Data section:
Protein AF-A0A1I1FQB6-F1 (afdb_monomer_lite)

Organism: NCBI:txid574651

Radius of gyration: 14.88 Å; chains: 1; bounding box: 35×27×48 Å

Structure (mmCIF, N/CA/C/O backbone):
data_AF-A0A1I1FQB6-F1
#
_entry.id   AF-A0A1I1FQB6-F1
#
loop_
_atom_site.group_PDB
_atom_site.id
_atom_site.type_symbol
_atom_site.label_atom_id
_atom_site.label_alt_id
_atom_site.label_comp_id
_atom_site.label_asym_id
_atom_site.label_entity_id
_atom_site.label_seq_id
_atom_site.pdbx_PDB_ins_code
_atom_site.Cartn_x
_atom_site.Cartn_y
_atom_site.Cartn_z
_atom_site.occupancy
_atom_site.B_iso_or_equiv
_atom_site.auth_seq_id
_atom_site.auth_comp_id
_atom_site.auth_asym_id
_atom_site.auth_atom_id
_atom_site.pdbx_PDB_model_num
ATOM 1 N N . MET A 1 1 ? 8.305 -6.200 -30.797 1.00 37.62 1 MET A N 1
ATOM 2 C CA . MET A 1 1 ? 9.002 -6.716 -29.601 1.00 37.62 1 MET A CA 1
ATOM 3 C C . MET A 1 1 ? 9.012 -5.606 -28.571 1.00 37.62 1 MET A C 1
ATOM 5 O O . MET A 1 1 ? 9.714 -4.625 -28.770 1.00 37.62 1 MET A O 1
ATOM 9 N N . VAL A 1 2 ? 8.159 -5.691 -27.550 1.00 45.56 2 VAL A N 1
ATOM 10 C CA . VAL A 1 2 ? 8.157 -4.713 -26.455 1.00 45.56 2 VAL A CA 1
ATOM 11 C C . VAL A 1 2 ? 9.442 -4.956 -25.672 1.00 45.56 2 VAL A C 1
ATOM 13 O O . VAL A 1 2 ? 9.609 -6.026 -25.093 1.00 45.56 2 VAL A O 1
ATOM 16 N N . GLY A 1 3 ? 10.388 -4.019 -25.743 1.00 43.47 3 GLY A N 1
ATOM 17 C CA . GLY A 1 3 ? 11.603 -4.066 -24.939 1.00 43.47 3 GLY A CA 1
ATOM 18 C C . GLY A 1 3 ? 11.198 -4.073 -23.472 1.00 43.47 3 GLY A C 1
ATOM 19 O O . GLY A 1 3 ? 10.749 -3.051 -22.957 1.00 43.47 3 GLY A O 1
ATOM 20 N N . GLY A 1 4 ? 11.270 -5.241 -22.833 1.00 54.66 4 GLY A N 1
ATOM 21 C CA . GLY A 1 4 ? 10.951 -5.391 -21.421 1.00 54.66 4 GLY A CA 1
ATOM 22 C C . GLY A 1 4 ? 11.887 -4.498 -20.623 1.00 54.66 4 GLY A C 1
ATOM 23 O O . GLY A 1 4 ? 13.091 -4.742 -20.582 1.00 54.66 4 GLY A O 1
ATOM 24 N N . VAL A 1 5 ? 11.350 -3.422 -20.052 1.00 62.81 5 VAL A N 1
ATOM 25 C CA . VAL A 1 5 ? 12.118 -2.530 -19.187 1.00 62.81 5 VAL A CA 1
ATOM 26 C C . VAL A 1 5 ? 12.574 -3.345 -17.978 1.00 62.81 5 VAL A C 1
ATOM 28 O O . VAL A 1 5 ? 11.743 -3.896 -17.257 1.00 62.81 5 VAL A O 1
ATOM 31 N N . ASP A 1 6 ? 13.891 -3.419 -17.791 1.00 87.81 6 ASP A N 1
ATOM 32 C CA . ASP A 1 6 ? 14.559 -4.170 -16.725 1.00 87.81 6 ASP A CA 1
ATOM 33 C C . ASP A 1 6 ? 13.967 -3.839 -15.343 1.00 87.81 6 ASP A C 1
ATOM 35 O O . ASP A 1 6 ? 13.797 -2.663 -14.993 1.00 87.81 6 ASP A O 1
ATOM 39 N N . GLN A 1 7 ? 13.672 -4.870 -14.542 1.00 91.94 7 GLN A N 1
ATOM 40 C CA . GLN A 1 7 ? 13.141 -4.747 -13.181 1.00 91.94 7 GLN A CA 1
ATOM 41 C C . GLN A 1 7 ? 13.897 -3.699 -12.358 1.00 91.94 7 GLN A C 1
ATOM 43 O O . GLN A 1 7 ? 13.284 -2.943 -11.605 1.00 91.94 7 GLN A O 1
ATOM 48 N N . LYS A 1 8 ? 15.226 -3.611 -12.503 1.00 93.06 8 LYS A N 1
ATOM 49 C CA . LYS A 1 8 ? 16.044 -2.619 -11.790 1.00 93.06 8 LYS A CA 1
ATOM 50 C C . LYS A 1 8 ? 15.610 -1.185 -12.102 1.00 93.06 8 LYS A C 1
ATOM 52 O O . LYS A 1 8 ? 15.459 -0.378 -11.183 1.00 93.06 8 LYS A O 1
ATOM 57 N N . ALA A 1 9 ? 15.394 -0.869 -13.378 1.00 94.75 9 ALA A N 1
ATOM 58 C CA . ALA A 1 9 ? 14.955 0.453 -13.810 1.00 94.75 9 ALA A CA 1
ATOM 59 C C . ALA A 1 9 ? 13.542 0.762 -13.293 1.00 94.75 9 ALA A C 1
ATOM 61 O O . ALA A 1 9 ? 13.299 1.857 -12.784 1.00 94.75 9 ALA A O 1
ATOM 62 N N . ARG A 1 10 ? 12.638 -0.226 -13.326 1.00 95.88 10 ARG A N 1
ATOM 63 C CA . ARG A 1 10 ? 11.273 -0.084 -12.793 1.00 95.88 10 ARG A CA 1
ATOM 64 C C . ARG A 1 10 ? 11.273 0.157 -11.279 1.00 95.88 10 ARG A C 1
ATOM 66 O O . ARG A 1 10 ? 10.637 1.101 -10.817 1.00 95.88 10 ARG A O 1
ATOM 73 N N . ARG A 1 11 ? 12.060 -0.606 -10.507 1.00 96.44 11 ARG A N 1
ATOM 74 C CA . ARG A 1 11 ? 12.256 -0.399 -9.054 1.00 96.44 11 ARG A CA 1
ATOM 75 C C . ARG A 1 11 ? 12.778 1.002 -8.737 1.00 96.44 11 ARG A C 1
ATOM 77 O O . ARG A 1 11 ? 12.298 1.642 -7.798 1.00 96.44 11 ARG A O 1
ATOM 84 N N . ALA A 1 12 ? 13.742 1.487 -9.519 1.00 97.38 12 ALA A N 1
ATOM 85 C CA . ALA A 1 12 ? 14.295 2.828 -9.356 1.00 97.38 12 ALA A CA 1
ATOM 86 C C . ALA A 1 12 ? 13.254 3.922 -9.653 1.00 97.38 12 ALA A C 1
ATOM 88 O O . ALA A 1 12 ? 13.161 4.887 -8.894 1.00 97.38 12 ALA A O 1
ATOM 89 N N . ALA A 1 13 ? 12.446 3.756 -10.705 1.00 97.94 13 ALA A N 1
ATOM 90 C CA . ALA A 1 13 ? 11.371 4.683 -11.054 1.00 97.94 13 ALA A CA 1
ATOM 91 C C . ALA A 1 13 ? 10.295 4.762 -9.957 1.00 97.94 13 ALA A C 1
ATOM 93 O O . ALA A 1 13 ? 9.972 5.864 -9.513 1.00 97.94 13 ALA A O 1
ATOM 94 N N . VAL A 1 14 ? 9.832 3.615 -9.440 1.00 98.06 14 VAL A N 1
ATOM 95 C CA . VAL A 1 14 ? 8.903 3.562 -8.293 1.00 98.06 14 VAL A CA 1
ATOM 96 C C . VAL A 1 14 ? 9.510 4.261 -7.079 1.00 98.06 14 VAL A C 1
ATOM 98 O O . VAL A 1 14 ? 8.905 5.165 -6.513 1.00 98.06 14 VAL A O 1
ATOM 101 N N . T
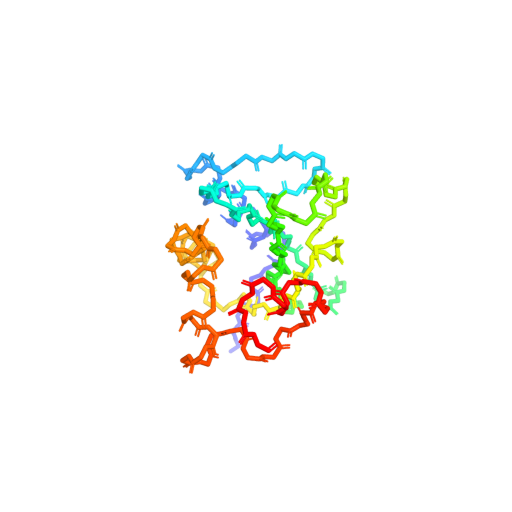HR A 1 15 ? 10.745 3.909 -6.710 1.00 98.19 15 THR A N 1
ATOM 102 C CA . THR A 1 15 ? 11.434 4.513 -5.557 1.00 98.19 15 THR A CA 1
ATOM 103 C C . THR A 1 15 ? 11.542 6.032 -5.693 1.00 98.19 15 THR A C 1
ATOM 105 O O . THR A 1 15 ? 11.326 6.764 -4.726 1.00 98.19 15 THR A O 1
ATOM 108 N N . LYS A 1 16 ? 11.870 6.527 -6.892 1.00 98.50 16 LYS A N 1
ATOM 109 C CA . LYS A 1 16 ? 11.944 7.962 -7.178 1.00 98.50 16 LYS A CA 1
ATOM 110 C C . LYS A 1 16 ? 10.579 8.633 -7.011 1.00 98.50 16 LYS A C 1
ATOM 112 O O . LYS A 1 16 ? 10.519 9.683 -6.376 1.00 98.50 16 LYS A O 1
ATOM 117 N N . ALA A 1 17 ? 9.512 8.035 -7.541 1.00 98.25 17 ALA A N 1
ATOM 118 C CA . ALA A 1 17 ? 8.154 8.561 -7.422 1.00 98.25 17 ALA A CA 1
ATOM 119 C C . ALA A 1 17 ? 7.689 8.62
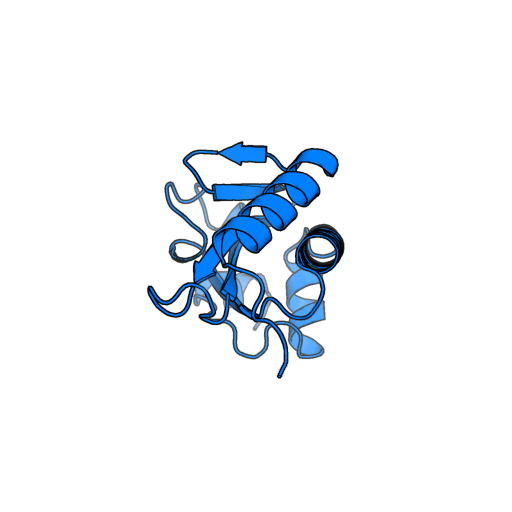5 -5.957 1.00 98.25 17 ALA A C 1
ATOM 121 O O . ALA A 1 17 ? 7.279 9.686 -5.489 1.00 98.25 17 ALA A O 1
ATOM 122 N N . LEU A 1 18 ? 7.858 7.540 -5.193 1.00 98.12 18 LEU A N 1
ATOM 123 C CA . LEU A 1 18 ? 7.479 7.484 -3.776 1.00 98.12 18 LEU A CA 1
ATOM 124 C C . LEU A 1 18 ? 8.237 8.522 -2.933 1.00 98.12 18 LEU A C 1
ATOM 126 O O . LEU A 1 18 ? 7.636 9.246 -2.138 1.00 98.12 18 LEU A O 1
ATOM 130 N N . ARG A 1 19 ? 9.546 8.683 -3.167 1.00 97.94 19 ARG A N 1
ATOM 131 C CA . ARG A 1 19 ? 10.348 9.726 -2.504 1.00 97.94 19 ARG A CA 1
ATOM 132 C C . ARG A 1 19 ? 9.910 11.138 -2.881 1.00 97.94 19 ARG A C 1
ATOM 134 O O . ARG A 1 19 ? 9.858 11.998 -2.007 1.00 97.94 19 ARG A O 1
ATOM 141 N N . ALA A 1 20 ? 9.580 11.387 -4.149 1.00 97.94 20 ALA A N 1
ATOM 142 C CA . ALA A 1 20 ? 9.068 12.687 -4.589 1.00 97.94 20 ALA A CA 1
ATOM 143 C C . ALA A 1 20 ? 7.745 13.046 -3.889 1.00 97.94 20 ALA A C 1
ATOM 145 O O . ALA A 1 20 ? 7.501 14.211 -3.580 1.00 97.94 20 ALA A O 1
ATOM 146 N N . ARG A 1 21 ? 6.937 12.033 -3.559 1.00 97.19 21 ARG A N 1
ATOM 147 C CA . ARG A 1 21 ? 5.705 12.149 -2.768 1.00 97.19 21 ARG A CA 1
ATOM 148 C C . ARG A 1 21 ? 5.931 12.174 -1.252 1.00 97.19 21 ARG A C 1
ATOM 150 O O . ARG A 1 21 ? 4.962 12.223 -0.505 1.00 97.19 21 ARG A O 1
ATOM 157 N N . LYS A 1 22 ? 7.190 12.175 -0.794 1.00 96.56 22 LYS A N 1
ATOM 158 C CA . LYS A 1 22 ? 7.587 12.128 0.626 1.00 96.56 22 LYS A CA 1
ATOM 159 C C . LYS A 1 22 ? 7.016 10.920 1.384 1.00 96.56 22 LYS A C 1
ATOM 161 O O . LYS A 1 22 ? 6.860 10.981 2.600 1.00 96.56 22 LYS A O 1
ATOM 166 N N . VAL A 1 23 ? 6.737 9.820 0.681 1.00 97.56 23 VAL A N 1
ATOM 167 C CA . VAL A 1 23 ? 6.324 8.556 1.303 1.00 97.56 23 VAL A CA 1
ATOM 168 C C . VAL A 1 23 ? 7.491 8.031 2.134 1.00 97.56 23 VAL A C 1
ATOM 170 O O . VAL A 1 23 ? 8.626 7.945 1.653 1.00 97.56 23 VAL A O 1
ATOM 173 N N . ALA A 1 24 ? 7.226 7.717 3.399 1.00 95.25 24 ALA A N 1
ATOM 174 C CA . ALA A 1 24 ? 8.264 7.282 4.320 1.00 95.25 24 ALA A CA 1
ATOM 175 C C . ALA A 1 24 ? 8.663 5.830 4.032 1.00 95.25 24 ALA A C 1
ATOM 177 O O . ALA A 1 24 ? 7.811 4.991 3.756 1.00 95.25 24 ALA A O 1
ATOM 178 N N . LEU A 1 25 ? 9.957 5.527 4.140 1.00 95.12 25 LEU A N 1
ATOM 179 C CA . LEU A 1 25 ? 10.467 4.157 4.122 1.00 95.12 25 LEU A CA 1
ATOM 180 C C . LEU A 1 25 ? 10.849 3.772 5.551 1.00 95.12 25 LEU A C 1
ATOM 182 O O . LEU A 1 25 ? 11.762 4.371 6.123 1.00 95.12 25 LEU A O 1
ATOM 186 N N . ARG A 1 26 ? 10.172 2.781 6.133 1.00 92.25 26 ARG A N 1
ATOM 187 C CA . ARG A 1 26 ? 10.459 2.293 7.490 1.00 92.25 26 ARG A CA 1
ATOM 188 C C . ARG A 1 26 ? 10.668 0.789 7.441 1.00 92.25 26 ARG A C 1
ATOM 190 O O . ARG A 1 26 ? 9.851 0.080 6.874 1.00 92.25 26 ARG A O 1
ATOM 197 N N . LYS A 1 27 ? 11.780 0.316 8.011 1.00 89.00 27 LYS A N 1
ATOM 198 C CA . LYS A 1 27 ? 12.152 -1.114 8.036 1.00 89.00 27 LYS A CA 1
ATOM 199 C C . LYS A 1 27 ? 12.153 -1.805 6.654 1.00 89.00 27 LYS A C 1
ATOM 201 O O . LYS A 1 27 ? 12.093 -3.019 6.584 1.00 89.00 27 LYS A O 1
ATOM 206 N N . GLY A 1 28 ? 12.286 -1.046 5.562 1.00 93.12 28 GLY A N 1
ATOM 207 C CA . GLY A 1 28 ? 12.284 -1.580 4.193 1.00 93.12 28 GLY A CA 1
ATOM 208 C C . GLY A 1 28 ? 10.942 -1.490 3.461 1.00 93.12 28 GLY A C 1
ATOM 209 O O . GLY A 1 28 ? 10.920 -1.771 2.268 1.00 93.12 28 GLY A O 1
ATOM 210 N N . HIS A 1 29 ? 9.887 -1.010 4.124 1.00 96.06 29 HIS A N 1
ATOM 211 C CA . HIS A 1 29 ? 8.529 -0.945 3.583 1.00 96.06 29 HIS A CA 1
ATOM 212 C C . HIS A 1 29 ? 8.060 0.503 3.425 1.00 96.06 29 HIS A C 1
ATOM 214 O O . HIS A 1 29 ? 8.340 1.361 4.279 1.00 96.06 29 HIS A O 1
ATOM 220 N N . TRP A 1 30 ? 7.383 0.805 2.316 1.00 97.50 30 TRP A N 1
ATOM 221 C CA . TRP A 1 30 ? 6.852 2.145 2.075 1.00 97.50 30 TRP A CA 1
ATOM 222 C C . TRP A 1 30 ? 5.566 2.351 2.857 1.00 97.50 30 TRP A C 1
ATOM 224 O O . TRP A 1 30 ? 4.714 1.472 2.894 1.00 97.50 30 TRP A O 1
ATOM 234 N N . ARG A 1 31 ? 5.430 3.523 3.471 1.00 96.62 31 ARG A N 1
ATOM 235 C CA . ARG A 1 31 ? 4.339 3.836 4.389 1.00 96.62 31 ARG A CA 1
ATOM 236 C C . ARG A 1 31 ? 3.584 5.075 3.973 1.00 96.62 31 ARG A C 1
ATOM 238 O O . ARG A 1 31 ? 4.169 6.157 3.878 1.00 96.62 31 ARG A O 1
ATOM 245 N N . ILE A 1 32 ? 2.277 4.913 3.827 1.00 97.06 32 ILE A N 1
ATOM 246 C CA . ILE A 1 32 ? 1.343 5.984 3.499 1.00 97.06 32 ILE A CA 1
ATOM 247 C C . ILE A 1 32 ? 0.354 6.083 4.669 1.00 97.06 32 ILE A C 1
ATOM 249 O O . ILE A 1 32 ? -0.589 5.295 4.743 1.00 97.06 32 ILE A O 1
ATOM 253 N N . PRO A 1 33 ? 0.607 6.976 5.643 1.00 96.25 33 PRO A N 1
ATOM 254 C CA . PRO A 1 33 ? -0.269 7.128 6.796 1.00 96.25 33 PRO A CA 1
ATOM 255 C C . PRO A 1 33 ? -1.571 7.833 6.399 1.00 96.25 33 PRO A C 1
ATOM 257 O O . PRO A 1 33 ? -1.538 8.872 5.738 1.00 96.25 33 PRO A O 1
ATOM 260 N N . GLY A 1 34 ? -2.697 7.290 6.846 1.00 96.06 34 GLY A N 1
ATOM 261 C CA . GLY A 1 34 ? -4.004 7.942 6.877 1.00 96.06 34 GLY A CA 1
ATOM 262 C C . GLY A 1 34 ? -4.478 8.177 8.320 1.00 96.06 34 GLY A C 1
ATOM 263 O O . GLY A 1 34 ? -3.745 7.873 9.265 1.00 96.06 34 GLY A O 1
ATOM 264 N N . PRO A 1 35 ? -5.685 8.741 8.512 1.00 95.88 35 PRO A N 1
ATOM 265 C CA . PRO A 1 35 ? -6.233 9.009 9.843 1.00 95.88 35 PRO A CA 1
ATOM 266 C C . PRO A 1 35 ? -6.438 7.764 10.720 1.00 95.88 35 PRO A C 1
ATOM 268 O O . PRO A 1 35 ? -6.168 7.820 11.916 1.00 95.88 35 PRO A O 1
ATOM 271 N N . GLU A 1 36 ? -6.885 6.645 10.141 1.00 97.31 36 GLU A N 1
ATOM 272 C CA . GLU A 1 36 ? -7.137 5.387 10.869 1.00 97.31 36 GLU A CA 1
ATOM 273 C C . GLU A 1 36 ? -6.377 4.205 10.264 1.00 97.31 36 GLU A C 1
ATOM 275 O O . GLU A 1 36 ? -5.942 3.311 10.994 1.00 97.31 36 GLU A O 1
ATOM 280 N N . ILE A 1 37 ? -6.205 4.221 8.939 1.00 98.12 37 ILE A N 1
ATOM 281 C CA . ILE A 1 37 ? -5.494 3.207 8.168 1.00 98.12 37 ILE A CA 1
ATOM 282 C C . ILE A 1 37 ? -4.121 3.739 7.784 1.00 98.12 37 ILE A C 1
ATOM 284 O O . ILE A 1 37 ? -3.992 4.810 7.196 1.00 98.12 37 ILE A O 1
ATOM 288 N N . THR A 1 38 ? -3.083 2.958 8.058 1.00 97.69 38 THR A N 1
ATOM 289 C CA . THR A 1 38 ? -1.783 3.125 7.409 1.00 97.69 38 THR A CA 1
ATOM 290 C C . THR A 1 38 ? -1.619 2.045 6.357 1.00 97.69 38 THR A C 1
ATOM 292 O O . THR A 1 38 ? -1.747 0.855 6.648 1.00 97.69 38 THR A O 1
ATOM 295 N N . TRP A 1 39 ? -1.284 2.469 5.143 1.00 98.12 39 TRP A N 1
ATOM 296 C CA . TRP A 1 39 ? -0.962 1.556 4.059 1.00 98.12 39 TRP A CA 1
ATOM 297 C C . TRP A 1 39 ? 0.528 1.245 4.033 1.00 98.12 39 TRP A C 1
ATOM 299 O O . TRP A 1 39 ? 1.367 2.154 4.103 1.00 98.12 39 TRP A O 1
ATOM 309 N N . ILE A 1 40 ? 0.838 -0.038 3.889 1.00 97.94 40 ILE A N 1
ATOM 310 C CA . ILE A 1 40 ? 2.181 -0.566 3.680 1.00 97.94 40 ILE A CA 1
ATOM 311 C C . ILE A 1 40 ? 2.282 -1.026 2.230 1.00 97.94 40 ILE A C 1
ATOM 313 O O . ILE A 1 40 ? 1.419 -1.756 1.755 1.00 97.94 40 ILE A O 1
ATOM 317 N N . VAL A 1 41 ? 3.309 -0.583 1.507 1.00 97.94 41 VAL A N 1
ATOM 318 C CA . VAL A 1 41 ? 3.486 -0.911 0.088 1.00 97.94 41 VAL A CA 1
ATOM 319 C C . VAL A 1 41 ? 4.864 -1.508 -0.144 1.00 97.94 41 VAL A C 1
ATOM 321 O O . VAL A 1 41 ? 5.891 -0.868 0.102 1.00 97.94 41 VAL A O 1
ATOM 324 N N . ASP A 1 42 ? 4.867 -2.712 -0.700 1.00 97.50 42 ASP A N 1
ATOM 325 C CA . ASP A 1 42 ? 6.042 -3.457 -1.114 1.00 97.50 42 ASP A CA 1
ATOM 326 C C . ASP A 1 42 ? 6.043 -3.675 -2.625 1.00 97.50 42 ASP A C 1
ATOM 328 O O . ASP A 1 42 ? 5.006 -3.792 -3.271 1.00 97.50 42 ASP A O 1
ATOM 332 N N . LEU A 1 43 ? 7.234 -3.712 -3.224 1.00 97.06 43 LEU A N 1
ATOM 333 C CA . LEU A 1 43 ? 7.386 -3.920 -4.663 1.00 97.06 43 LEU A CA 1
ATOM 334 C C . LEU A 1 43 ? 7.998 -5.294 -4.935 1.00 97.06 43 LEU A C 1
ATOM 336 O O . LEU A 1 43 ? 9.199 -5.519 -4.721 1.00 97.06 43 LEU A O 1
ATOM 340 N N . ARG A 1 44 ? 7.182 -6.203 -5.461 1.00 95.56 44 ARG A N 1
ATOM 341 C CA . ARG A 1 44 ? 7.551 -7.592 -5.745 1.00 95.56 44 ARG A CA 1
ATOM 342 C C . ARG A 1 44 ? 7.743 -7.814 -7.240 1.00 95.56 44 ARG A C 1
ATOM 344 O O . ARG A 1 44 ? 7.226 -7.073 -8.073 1.00 95.56 44 ARG A O 1
ATOM 351 N N . ALA A 1 45 ? 8.547 -8.817 -7.565 1.00 95.31 45 ALA A N 1
ATOM 352 C CA . ALA A 1 45 ? 8.659 -9.339 -8.917 1.00 95.31 45 ALA A CA 1
ATOM 353 C C . ALA A 1 45 ? 8.241 -10.803 -8.904 1.00 95.31 45 ALA A C 1
ATOM 355 O O . ALA A 1 45 ? 8.577 -11.523 -7.965 1.00 95.31 45 ALA A O 1
ATOM 356 N N . ASP A 1 46 ? 7.568 -11.232 -9.962 1.00 92.81 46 ASP A N 1
ATOM 357 C CA . ASP A 1 46 ? 6.984 -12.572 -10.074 1.00 92.81 46 ASP A CA 1
ATOM 358 C C . ASP A 1 46 ? 8.039 -13.655 -10.336 1.00 92.81 46 ASP A C 1
ATOM 360 O O . ASP A 1 46 ? 7.762 -14.850 -10.293 1.00 92.81 46 ASP A O 1
ATOM 364 N N . GLY A 1 47 ? 9.272 -13.240 -10.622 1.00 93.25 47 GLY A N 1
ATOM 365 C CA . GLY A 1 47 ? 10.394 -14.137 -10.817 1.00 93.25 47 GLY A CA 1
ATOM 366 C C . GLY A 1 47 ? 11.728 -13.399 -10.938 1.00 93.25 47 GLY A C 1
ATOM 367 O O . GLY A 1 47 ? 11.778 -12.165 -10.955 1.00 93.25 47 GLY A O 1
ATOM 368 N N . PRO A 1 48 ? 12.833 -14.153 -11.052 1.00 91.94 48 PRO A N 1
ATOM 369 C CA . PRO A 1 48 ? 14.183 -13.593 -11.080 1.00 91.94 48 PRO A CA 1
ATOM 370 C C . PRO A 1 48 ? 14.573 -12.994 -12.441 1.00 91.94 48 PRO A C 1
ATOM 372 O O . PRO A 1 48 ? 15.583 -12.302 -12.540 1.00 91.94 48 PRO A O 1
ATOM 375 N N . ALA A 1 49 ? 13.812 -13.274 -13.505 1.00 92.25 49 ALA A N 1
ATOM 376 C CA . ALA A 1 49 ? 14.139 -12.817 -14.852 1.00 92.25 49 ALA A CA 1
ATOM 377 C C . ALA A 1 49 ? 14.041 -11.282 -14.958 1.00 92.25 49 ALA A C 1
ATOM 379 O O . ALA A 1 49 ? 13.029 -10.732 -14.532 1.00 92.25 49 ALA A O 1
ATOM 380 N N . PRO A 1 50 ? 14.986 -10.572 -15.606 1.00 90.38 50 PRO A N 1
ATOM 381 C CA . PRO A 1 50 ? 14.968 -9.103 -15.703 1.00 90.38 50 PRO A CA 1
ATOM 382 C C . PRO A 1 50 ? 13.681 -8.488 -16.269 1.00 90.38 50 PRO A C 1
ATOM 384 O O . PRO A 1 50 ? 13.375 -7.336 -15.987 1.00 90.38 50 PRO A O 1
ATOM 387 N N . ALA A 1 51 ? 12.920 -9.250 -17.055 1.00 89.88 51 ALA A N 1
ATOM 388 C CA . ALA A 1 51 ? 11.651 -8.828 -17.644 1.00 89.88 51 ALA A CA 1
ATOM 389 C C . ALA A 1 51 ? 10.410 -9.376 -16.911 1.00 89.88 51 ALA A C 1
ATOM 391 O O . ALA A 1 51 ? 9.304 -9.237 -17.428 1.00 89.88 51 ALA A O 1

Activity: Only the lines above starting at the line that holds "ATOM 318 C CA" and ending at the line that holds "ATOM 328 O O" are to be repeated, exactly and in full.

Result for this task:
ATOM 318 C CA . VAL A 1 41 ? 3.486 -0.911 0.088 1.00 97.94 41 VAL A CA 1
ATOM 319 C C . VAL A 1 41 ? 4.864 -1.508 -0.144 1.00 97.94 41 VAL A C 1
ATOM 321 O O . VAL A 1 41 ? 5.891 -0.868 0.102 1.00 97.94 41 VAL A O 1
ATOM 324 N N . ASP A 1 42 ? 4.867 -2.712 -0.700 1.00 97.50 42 ASP A N 1
ATOM 325 C CA . ASP A 1 42 ? 6.042 -3.457 -1.114 1.00 97.50 42 ASP A CA 1
ATOM 326 C C . ASP A 1 42 ? 6.043 -3.675 -2.625 1.00 97.50 42 ASP A C 1
ATOM 328 O O . ASP A 1 42 ? 5.006 -3.792 -3.271 1.00 97.50 42 ASP A O 1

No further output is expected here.